## What the exercise asks
In the entries below, count the lines holding "Xylanolytic". Reply with the number only.

## Extracted information

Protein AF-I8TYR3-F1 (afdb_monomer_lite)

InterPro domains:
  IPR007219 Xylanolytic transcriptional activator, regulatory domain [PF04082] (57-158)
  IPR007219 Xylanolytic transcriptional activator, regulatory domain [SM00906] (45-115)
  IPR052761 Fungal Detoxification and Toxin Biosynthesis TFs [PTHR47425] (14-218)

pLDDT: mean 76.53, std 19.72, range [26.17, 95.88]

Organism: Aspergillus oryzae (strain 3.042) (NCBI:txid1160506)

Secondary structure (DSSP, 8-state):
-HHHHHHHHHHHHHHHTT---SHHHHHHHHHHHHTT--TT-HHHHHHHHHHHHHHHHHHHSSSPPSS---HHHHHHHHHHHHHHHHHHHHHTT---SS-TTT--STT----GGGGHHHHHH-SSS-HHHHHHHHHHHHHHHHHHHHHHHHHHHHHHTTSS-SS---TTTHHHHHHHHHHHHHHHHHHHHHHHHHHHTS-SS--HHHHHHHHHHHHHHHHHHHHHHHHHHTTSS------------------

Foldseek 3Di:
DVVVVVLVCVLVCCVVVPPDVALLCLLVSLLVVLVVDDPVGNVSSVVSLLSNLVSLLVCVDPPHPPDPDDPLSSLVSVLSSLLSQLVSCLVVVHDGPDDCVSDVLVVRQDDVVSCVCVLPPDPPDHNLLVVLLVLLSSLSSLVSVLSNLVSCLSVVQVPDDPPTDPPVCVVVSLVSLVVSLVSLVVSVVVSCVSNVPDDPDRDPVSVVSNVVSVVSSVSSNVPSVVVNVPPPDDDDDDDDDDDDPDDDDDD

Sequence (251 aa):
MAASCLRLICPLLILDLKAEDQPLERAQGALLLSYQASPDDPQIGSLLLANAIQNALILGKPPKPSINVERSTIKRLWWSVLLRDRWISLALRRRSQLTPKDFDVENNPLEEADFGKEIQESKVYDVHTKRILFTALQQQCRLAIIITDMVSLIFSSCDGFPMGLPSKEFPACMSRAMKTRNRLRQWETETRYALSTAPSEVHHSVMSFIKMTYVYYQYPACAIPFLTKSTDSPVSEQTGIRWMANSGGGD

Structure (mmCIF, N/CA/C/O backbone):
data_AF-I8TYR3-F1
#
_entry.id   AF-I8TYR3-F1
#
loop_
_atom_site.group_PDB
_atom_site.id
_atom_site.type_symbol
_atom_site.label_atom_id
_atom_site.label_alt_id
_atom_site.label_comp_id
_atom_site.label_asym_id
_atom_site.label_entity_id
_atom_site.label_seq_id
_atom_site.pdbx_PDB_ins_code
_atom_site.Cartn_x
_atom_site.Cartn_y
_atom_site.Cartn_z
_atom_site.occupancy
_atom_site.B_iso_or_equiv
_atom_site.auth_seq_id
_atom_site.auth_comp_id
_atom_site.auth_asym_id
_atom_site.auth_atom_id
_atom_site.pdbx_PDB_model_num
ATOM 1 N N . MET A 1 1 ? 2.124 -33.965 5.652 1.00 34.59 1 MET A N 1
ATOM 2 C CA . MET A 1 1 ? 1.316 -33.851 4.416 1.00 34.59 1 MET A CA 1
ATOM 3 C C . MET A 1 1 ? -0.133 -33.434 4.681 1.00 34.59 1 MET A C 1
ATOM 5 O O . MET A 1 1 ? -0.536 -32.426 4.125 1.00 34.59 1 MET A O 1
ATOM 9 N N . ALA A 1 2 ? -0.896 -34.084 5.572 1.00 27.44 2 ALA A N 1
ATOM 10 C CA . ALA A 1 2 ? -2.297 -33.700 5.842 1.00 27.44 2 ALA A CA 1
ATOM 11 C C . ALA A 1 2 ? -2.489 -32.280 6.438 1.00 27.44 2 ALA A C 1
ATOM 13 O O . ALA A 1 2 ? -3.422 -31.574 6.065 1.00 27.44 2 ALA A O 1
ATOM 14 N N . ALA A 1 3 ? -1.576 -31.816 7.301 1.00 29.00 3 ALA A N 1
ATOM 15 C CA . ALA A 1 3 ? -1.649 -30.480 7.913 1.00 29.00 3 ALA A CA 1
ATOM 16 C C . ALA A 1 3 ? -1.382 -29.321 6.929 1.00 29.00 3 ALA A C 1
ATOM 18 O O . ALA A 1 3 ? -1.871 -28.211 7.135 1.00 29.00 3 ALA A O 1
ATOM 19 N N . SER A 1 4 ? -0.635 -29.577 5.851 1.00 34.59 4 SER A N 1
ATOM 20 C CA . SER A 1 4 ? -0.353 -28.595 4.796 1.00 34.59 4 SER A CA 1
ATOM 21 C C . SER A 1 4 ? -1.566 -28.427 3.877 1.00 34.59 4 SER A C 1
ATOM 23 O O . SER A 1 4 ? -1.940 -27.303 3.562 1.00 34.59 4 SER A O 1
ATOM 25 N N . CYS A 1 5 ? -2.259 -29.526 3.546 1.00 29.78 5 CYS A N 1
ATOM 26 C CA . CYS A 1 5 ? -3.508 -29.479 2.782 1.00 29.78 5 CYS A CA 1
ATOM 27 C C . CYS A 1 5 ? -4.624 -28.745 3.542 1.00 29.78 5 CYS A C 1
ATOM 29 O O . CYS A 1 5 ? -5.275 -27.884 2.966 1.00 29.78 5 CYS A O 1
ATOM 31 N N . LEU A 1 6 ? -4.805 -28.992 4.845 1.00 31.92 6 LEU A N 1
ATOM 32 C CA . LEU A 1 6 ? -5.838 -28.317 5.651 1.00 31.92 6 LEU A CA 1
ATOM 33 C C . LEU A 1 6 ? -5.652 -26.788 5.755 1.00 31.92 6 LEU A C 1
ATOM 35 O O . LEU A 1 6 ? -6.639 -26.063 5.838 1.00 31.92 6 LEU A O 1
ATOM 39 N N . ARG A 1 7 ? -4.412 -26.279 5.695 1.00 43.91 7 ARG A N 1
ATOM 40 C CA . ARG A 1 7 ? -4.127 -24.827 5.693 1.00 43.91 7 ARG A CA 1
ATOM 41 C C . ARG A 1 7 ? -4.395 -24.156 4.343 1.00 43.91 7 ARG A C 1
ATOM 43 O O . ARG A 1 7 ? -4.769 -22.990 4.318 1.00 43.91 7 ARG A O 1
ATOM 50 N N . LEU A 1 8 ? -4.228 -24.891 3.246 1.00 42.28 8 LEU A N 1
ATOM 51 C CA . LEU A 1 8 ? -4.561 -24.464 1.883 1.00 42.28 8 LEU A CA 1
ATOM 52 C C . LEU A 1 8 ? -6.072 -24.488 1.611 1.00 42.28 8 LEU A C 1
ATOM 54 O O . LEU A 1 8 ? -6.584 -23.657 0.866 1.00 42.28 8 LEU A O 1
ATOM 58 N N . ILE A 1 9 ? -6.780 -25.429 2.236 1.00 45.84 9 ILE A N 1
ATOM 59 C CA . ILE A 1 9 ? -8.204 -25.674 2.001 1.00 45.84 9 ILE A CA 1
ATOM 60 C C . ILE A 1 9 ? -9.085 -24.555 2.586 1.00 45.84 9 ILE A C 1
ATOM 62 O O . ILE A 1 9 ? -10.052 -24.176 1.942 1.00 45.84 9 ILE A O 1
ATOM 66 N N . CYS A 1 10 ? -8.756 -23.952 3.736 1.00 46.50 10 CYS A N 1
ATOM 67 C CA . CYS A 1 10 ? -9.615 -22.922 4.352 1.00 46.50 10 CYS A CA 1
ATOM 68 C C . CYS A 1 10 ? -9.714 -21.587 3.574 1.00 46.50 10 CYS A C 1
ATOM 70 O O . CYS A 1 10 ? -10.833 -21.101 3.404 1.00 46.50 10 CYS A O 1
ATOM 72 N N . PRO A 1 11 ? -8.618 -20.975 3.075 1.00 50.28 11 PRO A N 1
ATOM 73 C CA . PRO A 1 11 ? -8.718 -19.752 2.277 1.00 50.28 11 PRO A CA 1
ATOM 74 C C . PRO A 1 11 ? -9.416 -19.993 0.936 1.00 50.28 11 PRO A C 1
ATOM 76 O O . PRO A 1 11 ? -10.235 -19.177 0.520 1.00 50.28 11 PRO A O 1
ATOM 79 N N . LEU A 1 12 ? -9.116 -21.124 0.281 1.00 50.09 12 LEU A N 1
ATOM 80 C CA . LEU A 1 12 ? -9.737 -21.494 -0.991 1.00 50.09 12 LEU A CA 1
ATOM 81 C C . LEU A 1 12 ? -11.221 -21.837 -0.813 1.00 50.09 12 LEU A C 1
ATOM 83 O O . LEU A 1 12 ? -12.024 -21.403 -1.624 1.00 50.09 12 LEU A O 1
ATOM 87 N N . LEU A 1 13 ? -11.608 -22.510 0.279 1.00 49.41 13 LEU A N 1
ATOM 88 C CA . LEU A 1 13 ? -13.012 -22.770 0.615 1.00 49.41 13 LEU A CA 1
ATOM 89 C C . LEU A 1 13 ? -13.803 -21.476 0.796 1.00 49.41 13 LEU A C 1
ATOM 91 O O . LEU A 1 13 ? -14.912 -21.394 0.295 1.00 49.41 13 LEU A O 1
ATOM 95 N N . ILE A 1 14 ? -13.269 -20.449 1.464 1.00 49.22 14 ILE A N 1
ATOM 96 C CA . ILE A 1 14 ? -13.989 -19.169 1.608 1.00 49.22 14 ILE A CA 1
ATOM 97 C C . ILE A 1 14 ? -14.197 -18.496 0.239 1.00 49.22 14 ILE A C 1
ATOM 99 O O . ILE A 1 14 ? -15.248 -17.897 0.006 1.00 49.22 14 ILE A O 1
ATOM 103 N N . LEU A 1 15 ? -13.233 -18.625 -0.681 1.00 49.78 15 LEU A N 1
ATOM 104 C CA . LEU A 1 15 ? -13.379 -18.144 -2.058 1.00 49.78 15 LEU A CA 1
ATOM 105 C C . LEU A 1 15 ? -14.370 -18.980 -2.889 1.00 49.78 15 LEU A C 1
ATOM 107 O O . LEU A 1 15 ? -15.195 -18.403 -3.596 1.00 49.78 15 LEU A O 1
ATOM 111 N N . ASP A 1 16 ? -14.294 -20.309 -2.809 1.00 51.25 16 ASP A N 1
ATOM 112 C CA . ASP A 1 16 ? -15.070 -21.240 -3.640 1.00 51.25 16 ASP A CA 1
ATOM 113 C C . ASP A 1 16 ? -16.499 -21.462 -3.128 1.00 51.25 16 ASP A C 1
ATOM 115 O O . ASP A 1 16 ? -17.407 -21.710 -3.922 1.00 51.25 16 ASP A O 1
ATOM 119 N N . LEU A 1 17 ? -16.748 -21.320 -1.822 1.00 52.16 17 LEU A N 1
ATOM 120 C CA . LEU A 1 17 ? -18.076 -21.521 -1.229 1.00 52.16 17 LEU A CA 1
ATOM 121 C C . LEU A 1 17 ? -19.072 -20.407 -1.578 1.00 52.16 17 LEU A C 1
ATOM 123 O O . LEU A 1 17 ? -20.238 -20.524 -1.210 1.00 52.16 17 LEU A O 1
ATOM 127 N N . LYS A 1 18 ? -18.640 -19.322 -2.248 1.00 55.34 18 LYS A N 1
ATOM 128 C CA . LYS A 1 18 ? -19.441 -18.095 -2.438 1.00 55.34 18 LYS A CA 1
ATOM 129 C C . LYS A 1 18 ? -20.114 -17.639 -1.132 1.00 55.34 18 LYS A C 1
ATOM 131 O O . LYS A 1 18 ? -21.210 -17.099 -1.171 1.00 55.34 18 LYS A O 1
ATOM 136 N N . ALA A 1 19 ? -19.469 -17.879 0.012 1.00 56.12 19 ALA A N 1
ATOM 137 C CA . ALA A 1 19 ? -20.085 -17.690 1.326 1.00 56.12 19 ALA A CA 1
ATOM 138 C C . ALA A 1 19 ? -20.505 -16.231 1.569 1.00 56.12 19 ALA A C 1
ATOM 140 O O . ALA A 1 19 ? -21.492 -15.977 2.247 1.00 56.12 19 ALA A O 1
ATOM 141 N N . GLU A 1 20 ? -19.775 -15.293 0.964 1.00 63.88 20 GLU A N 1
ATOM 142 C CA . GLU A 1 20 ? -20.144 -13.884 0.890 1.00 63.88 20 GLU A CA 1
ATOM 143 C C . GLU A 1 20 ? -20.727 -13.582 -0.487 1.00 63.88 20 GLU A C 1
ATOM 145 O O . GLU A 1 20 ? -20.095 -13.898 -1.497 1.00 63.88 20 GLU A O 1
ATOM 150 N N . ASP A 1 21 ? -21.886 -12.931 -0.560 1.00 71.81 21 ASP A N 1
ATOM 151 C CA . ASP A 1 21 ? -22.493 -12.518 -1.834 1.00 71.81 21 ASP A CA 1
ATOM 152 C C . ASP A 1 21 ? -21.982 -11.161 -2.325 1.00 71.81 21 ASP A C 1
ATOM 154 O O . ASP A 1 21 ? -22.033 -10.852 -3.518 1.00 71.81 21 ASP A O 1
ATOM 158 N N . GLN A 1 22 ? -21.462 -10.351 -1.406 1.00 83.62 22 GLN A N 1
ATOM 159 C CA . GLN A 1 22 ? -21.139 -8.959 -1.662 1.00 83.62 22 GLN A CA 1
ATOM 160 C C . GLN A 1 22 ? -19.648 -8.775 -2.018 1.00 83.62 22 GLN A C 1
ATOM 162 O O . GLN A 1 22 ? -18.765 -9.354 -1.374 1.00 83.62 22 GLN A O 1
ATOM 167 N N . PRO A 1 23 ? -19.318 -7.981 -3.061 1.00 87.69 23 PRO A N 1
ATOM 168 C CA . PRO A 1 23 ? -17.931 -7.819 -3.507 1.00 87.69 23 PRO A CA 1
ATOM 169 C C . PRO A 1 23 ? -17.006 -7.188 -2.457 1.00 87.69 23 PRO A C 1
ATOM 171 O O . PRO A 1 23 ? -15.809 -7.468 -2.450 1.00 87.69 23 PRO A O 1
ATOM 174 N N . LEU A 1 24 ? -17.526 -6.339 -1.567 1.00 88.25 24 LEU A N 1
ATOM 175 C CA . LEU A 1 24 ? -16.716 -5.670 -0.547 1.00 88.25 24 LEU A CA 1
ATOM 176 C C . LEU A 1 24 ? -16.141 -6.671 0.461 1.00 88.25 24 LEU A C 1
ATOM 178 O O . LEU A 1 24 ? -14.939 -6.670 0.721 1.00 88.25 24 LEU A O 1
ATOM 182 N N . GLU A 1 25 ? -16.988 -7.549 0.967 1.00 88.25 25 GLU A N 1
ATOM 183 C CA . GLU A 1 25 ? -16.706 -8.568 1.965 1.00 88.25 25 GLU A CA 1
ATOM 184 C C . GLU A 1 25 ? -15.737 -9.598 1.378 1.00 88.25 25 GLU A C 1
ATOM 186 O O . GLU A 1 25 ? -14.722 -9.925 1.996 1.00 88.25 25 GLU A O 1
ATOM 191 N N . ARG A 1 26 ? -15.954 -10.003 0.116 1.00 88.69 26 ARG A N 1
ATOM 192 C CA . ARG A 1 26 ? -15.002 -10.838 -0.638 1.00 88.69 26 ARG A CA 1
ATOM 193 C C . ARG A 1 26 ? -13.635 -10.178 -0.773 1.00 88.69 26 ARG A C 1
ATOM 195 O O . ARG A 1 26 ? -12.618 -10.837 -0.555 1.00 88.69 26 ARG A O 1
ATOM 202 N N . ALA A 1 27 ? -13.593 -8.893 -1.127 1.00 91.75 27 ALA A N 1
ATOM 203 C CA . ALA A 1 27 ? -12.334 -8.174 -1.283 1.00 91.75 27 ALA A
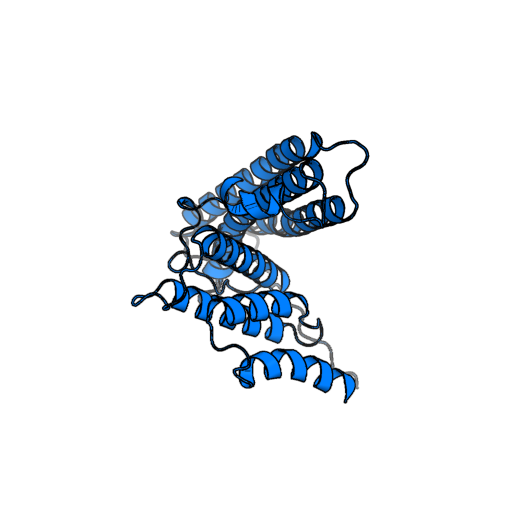 CA 1
ATOM 204 C C . ALA A 1 27 ? -11.576 -8.066 0.046 1.00 91.75 27 ALA A C 1
ATOM 206 O O . ALA A 1 27 ? -10.378 -8.349 0.098 1.00 91.75 27 ALA A O 1
ATOM 207 N N . GLN A 1 28 ? -12.271 -7.697 1.125 1.00 91.06 28 GLN A N 1
ATOM 208 C CA . GLN A 1 28 ? -11.696 -7.572 2.464 1.00 91.06 28 GLN A CA 1
ATOM 209 C C . GLN A 1 28 ? -11.204 -8.921 2.998 1.00 91.06 28 GLN A C 1
ATOM 211 O O . GLN A 1 28 ? -10.067 -9.015 3.464 1.00 91.06 28 GLN A O 1
ATOM 216 N N . GLY A 1 29 ? -12.016 -9.973 2.874 1.00 89.81 29 GLY A N 1
ATOM 217 C CA . GLY A 1 29 ? -11.657 -11.325 3.291 1.00 89.81 29 GLY A CA 1
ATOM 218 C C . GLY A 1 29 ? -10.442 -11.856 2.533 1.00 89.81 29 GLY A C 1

## Task solution
2